◆ **Try it**: Somewhere below, one line contains "ATOM 28 C CA" and a later line contains "ATOM 35 N N". Output those two lines and everything between them exactly, and nothing else.

◆ **Data for processing**:

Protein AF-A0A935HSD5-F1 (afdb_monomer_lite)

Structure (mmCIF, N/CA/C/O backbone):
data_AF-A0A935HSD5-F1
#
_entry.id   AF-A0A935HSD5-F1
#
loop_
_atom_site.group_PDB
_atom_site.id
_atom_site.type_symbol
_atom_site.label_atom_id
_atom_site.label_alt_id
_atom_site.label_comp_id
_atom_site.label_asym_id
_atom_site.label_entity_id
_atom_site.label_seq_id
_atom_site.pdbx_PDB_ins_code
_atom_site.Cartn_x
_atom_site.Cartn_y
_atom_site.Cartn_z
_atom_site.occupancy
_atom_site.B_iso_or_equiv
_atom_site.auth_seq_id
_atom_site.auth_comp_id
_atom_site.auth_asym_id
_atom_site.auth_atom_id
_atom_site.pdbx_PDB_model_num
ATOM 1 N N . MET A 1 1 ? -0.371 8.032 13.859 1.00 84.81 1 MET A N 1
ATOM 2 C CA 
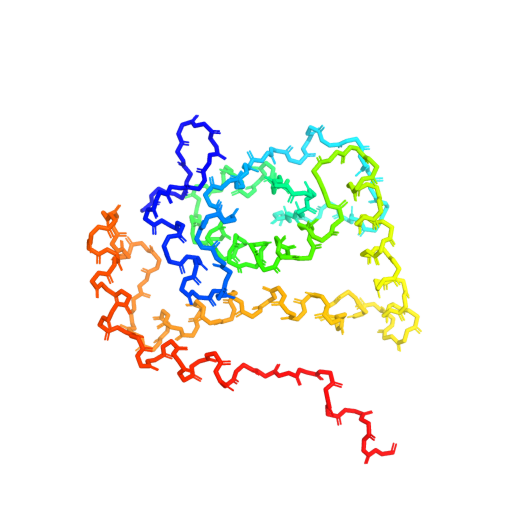. MET A 1 1 ? 0.081 6.643 13.612 1.00 84.81 1 MET A CA 1
ATOM 3 C C . MET A 1 1 ? 1.375 6.651 12.800 1.00 84.81 1 MET A C 1
ATOM 5 O O . MET A 1 1 ? 1.463 7.406 11.840 1.00 84.81 1 MET A O 1
ATOM 9 N N . ARG A 1 2 ? 2.395 5.868 13.181 1.00 89.88 2 ARG A N 1
ATOM 10 C CA . ARG A 1 2 ? 3.682 5.818 12.463 1.00 89.88 2 ARG A CA 1
ATOM 11 C C . ARG A 1 2 ? 3.643 4.746 11.367 1.00 89.88 2 ARG A C 1
ATOM 13 O O . ARG A 1 2 ? 3.531 3.561 11.675 1.00 89.88 2 ARG A O 1
ATOM 20 N N . THR A 1 3 ? 3.757 5.164 10.104 1.00 92.44 3 THR A N 1
ATOM 21 C CA . THR A 1 3 ? 3.642 4.255 8.949 1.00 92.44 3 THR A CA 1
ATOM 22 C C . THR A 1 3 ? 4.867 3.358 8.762 1.00 92.44 3 THR A C 1
ATOM 24 O O . THR A 1 3 ? 4.740 2.180 8.429 1.00 92.44 3 THR A O 1
ATOM 27 N N . LEU A 1 4 ? 6.056 3.922 8.997 1.00 94.19 4 LEU A N 1
ATOM 28 C CA . LEU A 1 4 ? 7.350 3.277 8.768 1.00 94.19 4 LEU A CA 1
ATOM 29 C C . LEU A 1 4 ? 8.187 3.237 10.046 1.00 94.19 4 LEU A C 1
ATOM 31 O O . LEU A 1 4 ? 8.166 4.206 10.802 1.00 94.19 4 LEU A O 1
ATOM 35 N N . ASP A 1 5 ? 8.951 2.174 10.277 1.00 93.12 5 ASP A N 1
ATOM 36 C CA . ASP A 1 5 ? 9.892 2.076 11.400 1.00 93.12 5 ASP A CA 1
ATOM 37 C C . ASP A 1 5 ? 11.178 2.904 11.169 1.00 93.12 5 ASP A C 1
ATOM 39 O O . ASP A 1 5 ? 11.223 3.804 10.326 1.00 93.12 5 ASP A O 1
ATOM 43 N N . THR A 1 6 ? 12.210 2.706 11.994 1.00 91.88 6 THR A N 1
ATOM 44 C CA . THR A 1 6 ? 13.500 3.415 11.871 1.00 91.88 6 THR A CA 1
ATOM 45 C C . THR A 1 6 ? 14.361 2.911 10.714 1.00 91.88 6 THR A C 1
ATOM 47 O O . THR A 1 6 ? 15.292 3.602 10.318 1.00 91.88 6 THR A O 1
ATOM 50 N N . GLU A 1 7 ? 14.047 1.744 10.155 1.00 90.81 7 GLU A N 1
ATOM 51 C CA . GLU A 1 7 ? 14.748 1.122 9.028 1.00 90.81 7 GLU A CA 1
ATOM 52 C C . GLU A 1 7 ? 14.021 1.342 7.691 1.00 90.81 7 GLU A C 1
ATOM 54 O O . GLU A 1 7 ? 14.355 0.711 6.687 1.00 90.81 7 GLU A O 1
ATOM 59 N N . HIS A 1 8 ? 13.015 2.223 7.659 1.00 90.88 8 HIS A N 1
ATOM 60 C CA . HIS A 1 8 ? 12.134 2.425 6.506 1.00 90.88 8 HIS A CA 1
ATOM 61 C C . HIS A 1 8 ? 11.394 1.148 6.072 1.00 90.88 8 HIS A C 1
ATOM 63 O O . HIS A 1 8 ? 11.104 0.947 4.890 1.00 90.88 8 HIS A O 1
ATOM 69 N N . ARG A 1 9 ? 11.044 0.271 7.013 1.00 94.75 9 ARG A N 1
ATOM 70 C CA . ARG A 1 9 ? 10.113 -0.836 6.771 1.00 94.75 9 ARG A CA 1
ATOM 71 C C . ARG A 1 9 ? 8.715 -0.438 7.209 1.00 94.75 9 ARG A C 1
ATOM 73 O O . ARG A 1 9 ? 8.536 0.450 8.038 1.00 94.75 9 ARG A O 1
ATOM 80 N N . ILE A 1 10 ? 7.714 -1.098 6.642 1.00 96.88 10 ILE A N 1
ATOM 81 C CA . ILE A 1 10 ? 6.322 -0.936 7.062 1.00 96.88 10 ILE A CA 1
ATOM 82 C C . ILE A 1 10 ? 6.196 -1.469 8.495 1.00 96.88 10 ILE A C 1
ATOM 84 O O . ILE A 1 10 ? 6.605 -2.599 8.763 1.00 96.88 10 ILE A O 1
ATOM 88 N N . THR A 1 11 ? 5.646 -0.671 9.416 1.00 97.19 11 THR A N 1
ATOM 89 C CA . THR A 1 11 ? 5.479 -1.112 10.812 1.00 97.19 11 THR A CA 1
ATOM 90 C C . THR A 1 11 ? 4.529 -2.317 10.896 1.00 97.19 11 THR A C 1
ATOM 92 O O . THR A 1 11 ? 3.632 -2.441 10.058 1.00 97.19 11 THR A O 1
ATOM 95 N N . PRO A 1 12 ? 4.661 -3.206 11.901 1.00 97.69 12 PRO A N 1
ATOM 96 C CA . PRO A 1 12 ? 3.817 -4.401 12.001 1.00 97.69 12 PRO A CA 1
ATOM 97 C C . PRO A 1 12 ? 2.312 -4.099 11.992 1.00 97.69 12 PRO A C 1
ATOM 99 O O . PRO A 1 12 ? 1.559 -4.757 11.278 1.00 97.69 12 PRO A O 1
ATOM 102 N N . THR A 1 13 ? 1.890 -3.056 12.709 1.00 97.75 13 THR A N 1
ATOM 103 C CA . THR A 1 13 ? 0.503 -2.574 12.754 1.00 97.75 13 THR A CA 1
ATOM 104 C C . THR A 1 13 ? -0.023 -2.221 11.361 1.00 97.75 13 THR A C 1
ATOM 106 O O . THR A 1 13 ? -1.096 -2.652 10.954 1.00 97.75 13 THR A O 1
ATOM 109 N N . ILE A 1 14 ? 0.761 -1.478 10.581 1.00 98.06 14 ILE A N 1
ATOM 110 C CA . ILE A 1 14 ? 0.369 -1.069 9.231 1.00 98.06 14 ILE A CA 1
ATOM 111 C C . ILE A 1 14 ? 0.419 -2.246 8.270 1.00 98.06 14 ILE A C 1
ATOM 113 O O . ILE A 1 14 ? -0.427 -2.343 7.389 1.00 98.06 14 ILE A O 1
ATOM 117 N N . ALA A 1 15 ? 1.373 -3.161 8.438 1.00 98.31 15 ALA A N 1
ATOM 118 C CA . ALA A 1 15 ? 1.453 -4.357 7.615 1.00 98.31 15 ALA A CA 1
ATOM 119 C C . ALA A 1 15 ? 0.187 -5.220 7.751 1.00 98.31 15 ALA A C 1
ATOM 121 O O . ALA A 1 15 ? -0.289 -5.731 6.7
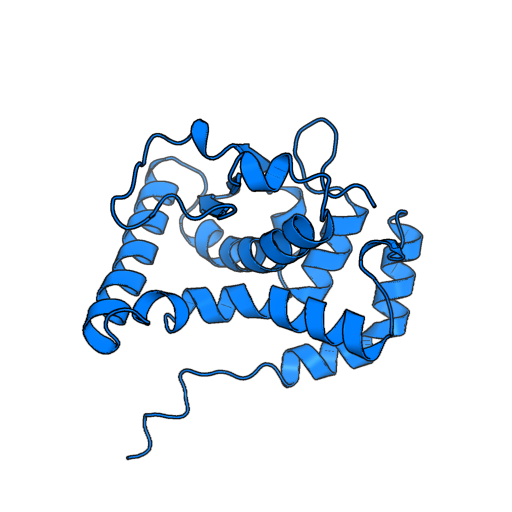40 1.00 98.31 15 ALA A O 1
ATOM 122 N N . LEU A 1 16 ? -0.387 -5.325 8.958 1.00 98.50 16 LEU A N 1
ATOM 123 C CA . LEU A 1 16 ? -1.672 -5.997 9.193 1.00 98.50 16 LEU A CA 1
ATOM 124 C C . LEU A 1 16 ? -2.816 -5.312 8.438 1.00 98.50 16 LEU A C 1
ATOM 126 O O . LEU A 1 16 ? -3.518 -5.969 7.671 1.00 98.50 16 LEU A O 1
ATOM 130 N N . LEU A 1 17 ? -2.956 -3.992 8.592 1.00 98.56 17 LEU A N 1
ATOM 131 C CA . LEU A 1 17 ? -3.984 -3.221 7.889 1.00 98.56 17 LEU A CA 1
ATOM 132 C C . LEU A 1 17 ? -3.849 -3.356 6.368 1.00 98.56 17 LEU A C 1
ATOM 134 O O . LEU A 1 17 ? -4.824 -3.635 5.677 1.00 98.56 17 LEU A O 1
ATOM 138 N N . LEU A 1 18 ? -2.631 -3.194 5.845 1.00 98.50 18 LEU A N 1
ATOM 139 C CA . LEU A 1 18 ? -2.343 -3.309 4.419 1.00 98.50 18 LEU A CA 1
ATOM 140 C C . LEU A 1 18 ? -2.631 -4.721 3.897 1.00 98.50 18 LEU A C 1
ATOM 142 O O . LEU A 1 18 ? -3.179 -4.847 2.803 1.00 98.50 18 LEU A O 1
ATOM 146 N N . ALA A 1 19 ? -2.317 -5.771 4.661 1.00 98.56 19 ALA A N 1
ATOM 147 C CA . ALA A 1 19 ? -2.655 -7.147 4.300 1.00 98.56 19 ALA A CA 1
ATOM 148 C C . ALA A 1 19 ? -4.176 -7.339 4.211 1.00 98.56 19 ALA A C 1
ATOM 150 O O . ALA A 1 19 ? -4.664 -7.877 3.218 1.00 98.56 19 ALA A O 1
ATOM 151 N N . ALA A 1 20 ? -4.924 -6.832 5.195 1.00 98.56 20 ALA A N 1
ATOM 152 C CA . ALA A 1 20 ? -6.379 -6.939 5.237 1.00 98.56 20 ALA A CA 1
ATOM 153 C C . ALA A 1 20 ? -7.060 -6.212 4.064 1.00 98.56 20 ALA A C 1
ATOM 155 O O . ALA A 1 20 ? -7.919 -6.783 3.392 1.00 98.56 20 ALA A O 1
ATOM 156 N N . VAL A 1 21 ? -6.655 -4.973 3.762 1.00 98.44 21 VAL A N 1
ATOM 157 C CA . VAL A 1 21 ? -7.305 -4.175 2.703 1.00 98.44 21 VAL A CA 1
ATOM 158 C C . VAL A 1 21 ? -6.881 -4.575 1.293 1.00 98.44 21 VAL A C 1
ATOM 160 O O . VAL A 1 21 ? -7.655 -4.389 0.365 1.00 98.44 21 VAL A O 1
ATOM 163 N N . SER A 1 22 ? -5.676 -5.120 1.098 1.00 97.62 22 SER A N 1
ATOM 164 C CA . SER A 1 22 ? -5.175 -5.489 -0.239 1.00 97.62 22 SER A CA 1
ATOM 165 C C . SER A 1 22 ? -5.340 -6.970 -0.585 1.00 97.62 22 SER A C 1
ATOM 167 O O . SER A 1 22 ? -5.234 -7.336 -1.754 1.00 97.62 22 SER A O 1
ATOM 169 N N . GLY A 1 23 ? -5.548 -7.836 0.414 1.00 97.25 23 GLY A N 1
ATOM 170 C CA . GLY A 1 23 ? -5.504 -9.291 0.247 1.00 97.25 23 GLY A CA 1
ATOM 171 C C . GLY A 1 23 ? -4.097 -9.843 -0.029 1.00 97.25 23 GLY A C 1
ATOM 172 O O . GLY A 1 23 ? -3.940 -11.029 -0.323 1.00 97.25 23 GLY A O 1
ATOM 173 N N . VAL A 1 24 ? -3.056 -9.006 0.042 1.00 97.69 24 VAL A N 1
ATOM 174 C CA . VAL A 1 24 ? -1.664 -9.426 -0.152 1.00 97.69 24 VAL A CA 1
ATOM 175 C C . VAL A 1 24 ? -1.168 -10.136 1.112 1.00 97.69 24 VAL A C 1
ATOM 177 O O . VAL A 1 24 ? -1.360 -9.617 2.213 1.00 97.69 24 VAL A O 1
ATOM 180 N N . PRO A 1 25 ? -0.483 -11.293 0.996 1.00 97.75 25 PRO A N 1
ATOM 181 C CA . PRO A 1 25 ? 0.025 -12.010 2.160 1.00 97.75 25 PRO A CA 1
ATOM 182 C C . PRO A 1 25 ? 0.909 -11.130 3.051 1.00 97.75 25 PRO A C 1
ATOM 184 O O . PRO A 1 25 ? 1.866 -10.518 2.570 1.00 97.75 25 PRO A O 1
ATOM 187 N N . LEU A 1 26 ? 0.647 -11.143 4.361 1.00 98.00 26 LEU A N 1
ATOM 188 C CA . LEU A 1 26 ? 1.366 -10.337 5.356 1.00 98.00 26 LEU A CA 1
ATOM 189 C C . LEU A 1 26 ? 2.893 -10.480 5.244 1.00 98.00 26 LEU A C 1
ATOM 191 O O . LEU A 1 26 ? 3.620 -9.491 5.281 1.00 98.00 26 LEU A O 1
ATOM 195 N N . VAL A 1 27 ? 3.380 -11.704 5.017 1.00 96.81 27 VAL A N 1
ATOM 196 C CA . VAL A 1 27 ? 4.814 -11.991 4.857 1.00 96.81 27 VAL A CA 1
ATOM 197 C C . VAL A 1 27 ? 5.450 -11.248 3.674 1.00 96.81 27 VAL A C 1
ATOM 199 O O . VAL A 1 27 ? 6.619 -10.875 3.744 1.00 96.81 27 VAL A O 1
ATOM 202 N N . ALA A 1 28 ? 4.709 -11.009 2.586 1.00 96.31 28 ALA A N 1
ATOM 203 C CA . ALA A 1 28 ? 5.216 -10.253 1.442 1.00 96.31 28 ALA A CA 1
ATOM 204 C C . ALA A 1 28 ? 5.361 -8.765 1.791 1.00 96.31 28 ALA A C 1
ATOM 206 O O . ALA A 1 28 ? 6.369 -8.150 1.450 1.00 96.31 28 ALA A O 1
ATOM 207 N N . ILE A 1 29 ? 4.395 -8.214 2.533 1.00 97.81 29 ILE A N 1
ATOM 208 C CA . ILE A 1 29 ? 4.408 -6.823 3.001 1.00 97.81 29 ILE A CA 1
ATOM 209 C C . ILE A 1 29 ? 5.533 -6.604 4.019 1.00 97.81 29 ILE A C 1
ATOM 211 O O . ILE A 1 29 ? 6.290 -5.649 3.897 1.00 97.81 29 ILE A O 1
ATOM 215 N N . GLN A 1 30 ? 5.710 -7.520 4.974 1.00 96.56 30 GLN A N 1
ATOM 216 C CA . GLN A 1 30 ? 6.770 -7.442 5.990 1.00 96.56 30 GLN A CA 1
ATOM 217 C C . GLN A 1 30 ? 8.186 -7.543 5.400 1.00 96.56 30 GLN A C 1
ATOM 219 O O . GLN A 1 30 ? 9.138 -6.987 5.947 1.00 96.56 30 GLN A O 1
ATOM 224 N N . ARG A 1 31 ? 8.345 -8.250 4.275 1.00 95.06 31 ARG A N 1
ATOM 225 C CA . ARG A 1 31 ? 9.620 -8.317 3.543 1.00 95.06 31 ARG A CA 1
ATOM 226 C C . ARG A 1 31 ? 9.883 -7.071 2.704 1.00 95.06 31 ARG A C 1
ATOM 228 O O . ARG A 1 31 ? 11.042 -6.812 2.371 1.00 95.06 31 ARG A O 1
ATOM 235 N N . ALA A 1 32 ? 8.842 -6.313 2.363 1.00 95.56 32 ALA A N 1
ATOM 236 C CA . ALA A 1 32 ? 8.982 -5.120 1.554 1.00 95.56 32 ALA A CA 1
ATOM 237 C C . ALA A 1 32 ? 9.786 -4.044 2.302 1.00 95.56 32 ALA A C 1
ATOM 239 O O . ALA A 1 32 ? 9.572 -3.774 3.482 1.00 95.56 32 ALA A O 1
ATOM 240 N N . THR A 1 33 ? 10.732 -3.421 1.604 1.00 95.50 33 THR A N 1
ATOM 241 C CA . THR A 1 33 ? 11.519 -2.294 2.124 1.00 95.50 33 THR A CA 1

◆ **Exercise result**:
ATOM 28 C CA . LEU A 1 4 ? 7.350 3.277 8.768 1.00 94.19 4 LEU A CA 1
ATOM 29 C C . LEU A 1 4 ? 8.187 3.237 10.046 1.00 94.19 4 LEU A C 1
ATOM 31 O O . LEU A 1 4 ? 8.166 4.206 10.802 1.00 94.19 4 LEU A O 1
ATOM 35 N N . ASP A 1 5 ? 8.951 2.174 10.277 1.00 93.12 5 ASP A N 1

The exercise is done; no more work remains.